Le 22 octobre, la Commission européenne a interdit aux banques et aux autres sociétés financières de l’UE de mener des études analytiques sur les banques russes visées par les sanctions.

Commission européenne à Bruxelles. Crédits : flickr
Commission européenne à Bruxelles. Crédits : flickr

« Il est interdit de leur fournir directement ou indirectement des services d’investissement », peut-on lire dans un document publié par la Commission.

Bien que la publication de revues analytiques ne constitue pas formellement un service de conseil, ce genre de comptes-rendus donne des recommandations indirectes aux investisseurs. « L’analyse contenue dans l’étude aide en réalité les investisseurs potentiels à prendre une décision. Par exemple, celle de garder, acheter ou vendre leurs titres », explique-t-on dans le document.

Par conséquent, toute étude financière doit être considérée comme un service d’investissement, interdit par l’UE.

En juillet et septembre derniers, l’UE a introduit des restrictions à l’égard d’une série de banques russes – Sberbank, VTB, VEB, Gazprombank et Rosselkhozbank. En particulier, elle leur a interdit de se financer sur le marché pour une durée supérieure à 30 jours.
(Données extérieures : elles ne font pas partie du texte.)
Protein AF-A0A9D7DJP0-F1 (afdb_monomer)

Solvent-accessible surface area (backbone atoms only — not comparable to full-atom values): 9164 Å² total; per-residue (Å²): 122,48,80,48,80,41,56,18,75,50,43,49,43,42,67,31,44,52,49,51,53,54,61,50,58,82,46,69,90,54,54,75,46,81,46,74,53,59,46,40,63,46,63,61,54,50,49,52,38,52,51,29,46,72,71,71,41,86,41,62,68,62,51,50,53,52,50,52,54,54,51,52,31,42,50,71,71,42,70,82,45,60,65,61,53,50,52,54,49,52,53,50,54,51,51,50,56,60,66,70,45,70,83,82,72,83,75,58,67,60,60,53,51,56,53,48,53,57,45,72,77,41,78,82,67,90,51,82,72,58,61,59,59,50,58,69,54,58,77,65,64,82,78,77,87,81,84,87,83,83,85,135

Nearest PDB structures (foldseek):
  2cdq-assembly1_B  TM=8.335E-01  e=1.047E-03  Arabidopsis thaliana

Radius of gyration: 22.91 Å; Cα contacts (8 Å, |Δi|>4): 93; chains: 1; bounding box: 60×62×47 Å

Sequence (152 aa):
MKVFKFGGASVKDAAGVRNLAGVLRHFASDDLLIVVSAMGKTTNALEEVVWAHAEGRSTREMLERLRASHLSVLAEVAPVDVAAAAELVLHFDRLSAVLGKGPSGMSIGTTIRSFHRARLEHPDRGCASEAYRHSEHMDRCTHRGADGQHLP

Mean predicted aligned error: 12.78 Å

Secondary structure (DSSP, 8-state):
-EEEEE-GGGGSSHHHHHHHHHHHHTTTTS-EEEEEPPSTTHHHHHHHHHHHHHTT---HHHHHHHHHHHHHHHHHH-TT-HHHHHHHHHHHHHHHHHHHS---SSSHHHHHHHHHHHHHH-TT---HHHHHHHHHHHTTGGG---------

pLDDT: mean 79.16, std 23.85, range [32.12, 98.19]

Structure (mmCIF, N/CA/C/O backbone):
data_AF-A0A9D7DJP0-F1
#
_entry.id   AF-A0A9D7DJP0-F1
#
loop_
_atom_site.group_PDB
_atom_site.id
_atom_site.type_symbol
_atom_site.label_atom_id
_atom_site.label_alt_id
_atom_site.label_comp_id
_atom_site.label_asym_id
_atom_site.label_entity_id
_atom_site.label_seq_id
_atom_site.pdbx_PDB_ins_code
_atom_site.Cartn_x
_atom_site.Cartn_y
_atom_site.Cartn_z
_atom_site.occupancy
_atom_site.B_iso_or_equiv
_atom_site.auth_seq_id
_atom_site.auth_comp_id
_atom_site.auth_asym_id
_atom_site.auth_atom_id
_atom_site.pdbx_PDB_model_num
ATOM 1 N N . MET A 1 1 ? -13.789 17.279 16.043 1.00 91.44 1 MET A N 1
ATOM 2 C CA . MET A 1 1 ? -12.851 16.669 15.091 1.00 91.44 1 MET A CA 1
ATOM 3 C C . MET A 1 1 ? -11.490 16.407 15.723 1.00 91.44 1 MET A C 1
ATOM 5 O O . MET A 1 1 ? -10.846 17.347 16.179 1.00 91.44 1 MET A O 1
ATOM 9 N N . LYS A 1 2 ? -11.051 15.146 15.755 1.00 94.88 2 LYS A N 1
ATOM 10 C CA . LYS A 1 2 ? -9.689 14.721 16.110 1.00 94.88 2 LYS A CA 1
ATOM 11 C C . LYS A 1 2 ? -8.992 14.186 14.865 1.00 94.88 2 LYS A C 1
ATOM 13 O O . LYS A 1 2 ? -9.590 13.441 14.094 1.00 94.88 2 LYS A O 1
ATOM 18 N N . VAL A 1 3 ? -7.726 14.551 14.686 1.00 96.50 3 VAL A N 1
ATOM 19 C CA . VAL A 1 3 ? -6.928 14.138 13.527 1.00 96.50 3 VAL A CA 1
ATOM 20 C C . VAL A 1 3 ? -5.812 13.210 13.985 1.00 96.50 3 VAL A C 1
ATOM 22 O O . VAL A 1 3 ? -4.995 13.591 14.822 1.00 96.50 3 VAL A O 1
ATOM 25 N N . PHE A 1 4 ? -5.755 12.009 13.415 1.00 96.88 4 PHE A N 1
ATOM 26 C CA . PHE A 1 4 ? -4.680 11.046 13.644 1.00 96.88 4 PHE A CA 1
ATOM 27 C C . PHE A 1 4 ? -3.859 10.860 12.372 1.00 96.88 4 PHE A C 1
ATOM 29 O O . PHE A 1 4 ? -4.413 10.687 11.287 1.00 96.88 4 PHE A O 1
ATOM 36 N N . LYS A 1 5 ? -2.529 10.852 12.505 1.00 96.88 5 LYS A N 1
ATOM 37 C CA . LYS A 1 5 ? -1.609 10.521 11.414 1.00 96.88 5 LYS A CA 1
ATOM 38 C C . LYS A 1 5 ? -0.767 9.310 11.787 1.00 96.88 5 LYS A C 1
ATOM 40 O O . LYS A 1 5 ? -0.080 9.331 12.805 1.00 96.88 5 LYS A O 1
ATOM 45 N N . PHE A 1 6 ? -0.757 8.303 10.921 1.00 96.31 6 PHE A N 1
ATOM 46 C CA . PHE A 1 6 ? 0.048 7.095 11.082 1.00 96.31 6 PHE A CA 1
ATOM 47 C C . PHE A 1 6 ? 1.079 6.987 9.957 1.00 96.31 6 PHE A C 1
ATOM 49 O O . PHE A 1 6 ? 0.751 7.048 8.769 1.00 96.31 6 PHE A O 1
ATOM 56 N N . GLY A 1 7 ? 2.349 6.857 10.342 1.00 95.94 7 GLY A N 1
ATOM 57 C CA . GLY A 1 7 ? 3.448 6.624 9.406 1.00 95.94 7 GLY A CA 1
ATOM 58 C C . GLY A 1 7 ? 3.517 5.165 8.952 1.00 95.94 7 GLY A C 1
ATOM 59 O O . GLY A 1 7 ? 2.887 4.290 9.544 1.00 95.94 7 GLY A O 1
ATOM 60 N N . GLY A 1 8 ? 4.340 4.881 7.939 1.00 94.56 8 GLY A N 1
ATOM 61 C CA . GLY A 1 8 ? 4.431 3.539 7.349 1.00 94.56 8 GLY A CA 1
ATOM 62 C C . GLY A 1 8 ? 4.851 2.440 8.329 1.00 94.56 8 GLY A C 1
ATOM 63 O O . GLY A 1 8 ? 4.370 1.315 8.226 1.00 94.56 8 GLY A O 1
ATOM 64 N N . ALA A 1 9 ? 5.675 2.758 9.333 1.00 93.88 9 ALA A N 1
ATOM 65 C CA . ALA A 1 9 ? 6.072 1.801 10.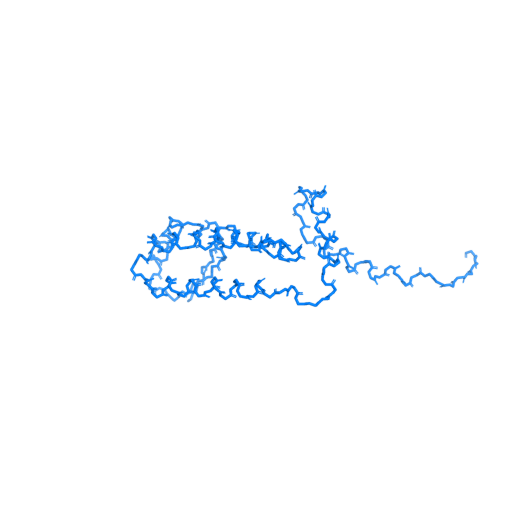367 1.00 93.88 9 ALA A CA 1
ATOM 66 C C . ALA A 1 9 ? 4.889 1.314 11.223 1.00 93.88 9 ALA A C 1
ATOM 68 O O . ALA A 1 9 ? 4.872 0.155 11.631 1.00 93.88 9 ALA A O 1
ATOM 69 N N . SER A 1 10 ? 3.899 2.179 11.465 1.00 94.88 10 SER A N 1
ATOM 70 C CA . SER A 1 10 ? 2.709 1.864 12.265 1.00 94.88 10 SER A CA 1
ATOM 71 C C . SER A 1 10 ? 1.730 0.943 11.538 1.00 94.88 10 SER A C 1
ATOM 73 O O . SER A 1 10 ? 0.914 0.301 12.184 1.00 94.88 10 SER A O 1
ATOM 75 N N . VAL A 1 11 ? 1.817 0.868 10.209 1.00 95.38 11 VAL A N 1
ATOM 76 C CA . VAL A 1 11 ? 0.925 0.068 9.357 1.00 95.38 11 VAL A CA 1
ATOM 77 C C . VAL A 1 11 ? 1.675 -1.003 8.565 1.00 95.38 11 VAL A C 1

« La décision de l’UE d’interdire aux banques d’investissement l’offre de conseils ou la rédaction de rapports sur les sociétés et les banques russes sous sanctions, ôte quasiment toute possibilité d’investir dans l’économie russe », estime Kirill Liats, directeur général de l’entreprise pétrochimique Metaprocess, cité par le journal RBC. Le chef d’entreprise constate qu’« il ne reste presque plus de banques privées suffisamment puissantes en Russie » et que « toutes les entreprises sérieuses ont recours à des banques qui sont sur liste noire ».
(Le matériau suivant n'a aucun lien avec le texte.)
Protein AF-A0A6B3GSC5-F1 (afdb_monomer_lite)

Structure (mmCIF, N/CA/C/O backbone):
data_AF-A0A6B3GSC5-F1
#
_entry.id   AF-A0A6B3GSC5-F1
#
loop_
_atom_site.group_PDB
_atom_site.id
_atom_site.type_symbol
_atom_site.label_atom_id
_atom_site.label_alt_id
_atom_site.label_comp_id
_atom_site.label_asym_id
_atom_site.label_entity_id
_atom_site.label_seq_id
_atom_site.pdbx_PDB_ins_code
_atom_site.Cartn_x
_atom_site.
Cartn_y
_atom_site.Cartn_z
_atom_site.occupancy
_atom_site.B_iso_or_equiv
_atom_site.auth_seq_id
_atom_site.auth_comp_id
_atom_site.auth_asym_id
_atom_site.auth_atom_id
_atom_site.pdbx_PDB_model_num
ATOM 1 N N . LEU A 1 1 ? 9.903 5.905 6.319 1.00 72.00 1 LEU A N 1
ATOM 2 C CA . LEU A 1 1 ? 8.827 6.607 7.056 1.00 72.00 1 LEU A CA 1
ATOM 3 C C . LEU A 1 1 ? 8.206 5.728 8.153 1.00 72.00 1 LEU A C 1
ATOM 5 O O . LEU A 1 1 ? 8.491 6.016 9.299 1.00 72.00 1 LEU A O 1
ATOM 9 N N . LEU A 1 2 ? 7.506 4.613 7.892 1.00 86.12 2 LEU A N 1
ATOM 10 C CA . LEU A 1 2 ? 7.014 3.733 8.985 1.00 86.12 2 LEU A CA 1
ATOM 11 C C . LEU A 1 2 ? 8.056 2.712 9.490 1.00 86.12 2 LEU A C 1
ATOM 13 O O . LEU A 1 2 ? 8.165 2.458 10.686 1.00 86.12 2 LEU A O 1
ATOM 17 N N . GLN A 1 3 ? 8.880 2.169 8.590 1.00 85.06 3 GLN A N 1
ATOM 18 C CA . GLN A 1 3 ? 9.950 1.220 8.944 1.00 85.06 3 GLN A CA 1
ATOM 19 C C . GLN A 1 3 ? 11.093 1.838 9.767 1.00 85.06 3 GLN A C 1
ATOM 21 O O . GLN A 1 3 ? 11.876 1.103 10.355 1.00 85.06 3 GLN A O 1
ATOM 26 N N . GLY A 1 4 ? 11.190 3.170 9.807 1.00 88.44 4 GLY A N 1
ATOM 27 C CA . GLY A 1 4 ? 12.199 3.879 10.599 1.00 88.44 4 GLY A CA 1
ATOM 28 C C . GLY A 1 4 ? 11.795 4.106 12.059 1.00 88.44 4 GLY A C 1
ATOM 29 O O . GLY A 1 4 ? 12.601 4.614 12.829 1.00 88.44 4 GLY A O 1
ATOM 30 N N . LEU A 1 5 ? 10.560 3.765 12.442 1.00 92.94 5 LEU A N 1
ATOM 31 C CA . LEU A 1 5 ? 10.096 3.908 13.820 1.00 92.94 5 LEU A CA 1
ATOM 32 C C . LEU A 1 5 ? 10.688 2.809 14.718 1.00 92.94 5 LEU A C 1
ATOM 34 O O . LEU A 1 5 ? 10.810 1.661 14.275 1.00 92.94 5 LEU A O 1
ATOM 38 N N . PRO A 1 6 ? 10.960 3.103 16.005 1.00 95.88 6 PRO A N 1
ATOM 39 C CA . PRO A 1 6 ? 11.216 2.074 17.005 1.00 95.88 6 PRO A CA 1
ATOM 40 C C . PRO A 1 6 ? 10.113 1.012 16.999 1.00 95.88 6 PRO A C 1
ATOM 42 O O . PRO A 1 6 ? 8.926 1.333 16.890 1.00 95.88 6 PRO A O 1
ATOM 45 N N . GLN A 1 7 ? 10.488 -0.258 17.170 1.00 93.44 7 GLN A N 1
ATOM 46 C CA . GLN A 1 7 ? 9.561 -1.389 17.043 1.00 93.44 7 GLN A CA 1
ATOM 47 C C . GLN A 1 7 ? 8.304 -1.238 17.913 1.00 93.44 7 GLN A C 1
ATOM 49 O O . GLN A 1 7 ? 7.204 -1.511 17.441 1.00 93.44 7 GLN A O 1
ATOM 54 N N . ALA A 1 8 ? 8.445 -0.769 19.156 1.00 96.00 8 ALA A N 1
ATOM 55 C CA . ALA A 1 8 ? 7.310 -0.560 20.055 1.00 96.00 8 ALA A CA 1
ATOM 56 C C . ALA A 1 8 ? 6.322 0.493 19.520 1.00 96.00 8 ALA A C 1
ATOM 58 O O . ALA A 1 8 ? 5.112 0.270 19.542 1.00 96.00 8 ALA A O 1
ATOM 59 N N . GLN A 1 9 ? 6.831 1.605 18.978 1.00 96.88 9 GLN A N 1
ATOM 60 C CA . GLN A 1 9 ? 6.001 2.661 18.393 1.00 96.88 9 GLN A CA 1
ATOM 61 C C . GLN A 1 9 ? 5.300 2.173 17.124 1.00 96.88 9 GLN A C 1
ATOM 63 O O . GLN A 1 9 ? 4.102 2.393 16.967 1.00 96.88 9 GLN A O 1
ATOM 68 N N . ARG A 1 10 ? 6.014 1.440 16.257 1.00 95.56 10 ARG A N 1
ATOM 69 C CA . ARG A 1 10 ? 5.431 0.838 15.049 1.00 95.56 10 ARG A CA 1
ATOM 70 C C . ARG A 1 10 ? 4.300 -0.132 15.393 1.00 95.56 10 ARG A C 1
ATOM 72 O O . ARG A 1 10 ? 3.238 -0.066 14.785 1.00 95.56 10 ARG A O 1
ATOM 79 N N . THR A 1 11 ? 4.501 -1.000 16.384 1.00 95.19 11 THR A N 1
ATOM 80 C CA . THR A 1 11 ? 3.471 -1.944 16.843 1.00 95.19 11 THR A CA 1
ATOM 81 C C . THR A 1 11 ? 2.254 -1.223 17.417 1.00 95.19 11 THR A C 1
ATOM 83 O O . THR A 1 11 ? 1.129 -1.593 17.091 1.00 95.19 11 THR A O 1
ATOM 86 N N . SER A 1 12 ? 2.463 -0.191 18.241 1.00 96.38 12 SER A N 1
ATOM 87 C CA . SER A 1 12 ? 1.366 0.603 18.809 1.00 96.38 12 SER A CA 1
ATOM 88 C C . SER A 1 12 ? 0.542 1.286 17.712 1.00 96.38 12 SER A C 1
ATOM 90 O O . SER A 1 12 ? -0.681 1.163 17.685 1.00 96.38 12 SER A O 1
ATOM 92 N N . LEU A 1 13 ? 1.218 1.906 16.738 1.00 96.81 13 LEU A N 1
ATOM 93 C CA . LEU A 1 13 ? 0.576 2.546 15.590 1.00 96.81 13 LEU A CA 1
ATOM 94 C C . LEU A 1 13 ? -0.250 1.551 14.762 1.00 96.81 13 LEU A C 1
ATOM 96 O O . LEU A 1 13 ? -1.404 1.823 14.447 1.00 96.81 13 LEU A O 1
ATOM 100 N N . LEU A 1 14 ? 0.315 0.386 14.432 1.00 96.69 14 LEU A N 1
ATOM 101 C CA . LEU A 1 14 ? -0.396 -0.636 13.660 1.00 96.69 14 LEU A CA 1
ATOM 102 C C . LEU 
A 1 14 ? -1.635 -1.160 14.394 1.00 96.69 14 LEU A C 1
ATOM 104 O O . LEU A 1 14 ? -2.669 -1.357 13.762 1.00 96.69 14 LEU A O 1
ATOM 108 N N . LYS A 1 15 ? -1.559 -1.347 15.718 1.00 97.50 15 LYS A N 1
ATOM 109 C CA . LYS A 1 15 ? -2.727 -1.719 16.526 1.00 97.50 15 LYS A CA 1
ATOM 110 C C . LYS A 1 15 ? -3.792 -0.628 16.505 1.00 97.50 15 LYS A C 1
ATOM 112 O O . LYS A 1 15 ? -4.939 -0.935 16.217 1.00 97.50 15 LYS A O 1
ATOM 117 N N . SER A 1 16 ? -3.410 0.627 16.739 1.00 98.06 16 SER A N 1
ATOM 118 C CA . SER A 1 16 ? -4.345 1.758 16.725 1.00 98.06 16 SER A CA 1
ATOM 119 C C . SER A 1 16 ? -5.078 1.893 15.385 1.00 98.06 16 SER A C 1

« Le marché russe se retrouve dépourvu de toute possibilité d’attirer des fonds depuis l’étranger, et ce pour plusieurs années », précise-t-il avant d’ajouter que, si le principal investisseur en Russie reste l’État, la marge de manœuvre de ce dernier est aujourd’hui considérablement limitée. « L’État ne peut actuellement pas jouer son rôle d’investisseur et restreint complètement les programmes de développement. Les questions sociales restent sa priorité et exigent des investissements. L’augmentation des dépenses en matière de défense combinée au comblement des trous sociaux lui enlève toute liberté d’investissement et, dans les cinq ans à venir, il ne faudra sans doute pas s’attendre à des investissements en provenance de l’État. »

Le Comité des représentants permanents de l’Union européenne (Coreper) a décidé début septembre 2015 de prolonger jusqu’au 15 mars 2016 les sanctions à l’encontre de cent cinquante personnes et trente-sept entreprises russes et ukrainiennes pour leur implication dans le conflit en Ukraine. Ces sanctions consistent en un gel des avoirs et une interdiction de voyager dans l’UE. Initialement introduites jusqu’au 15 septembre de cette année, elles avaient été prolongées une première fois en janvier dernier.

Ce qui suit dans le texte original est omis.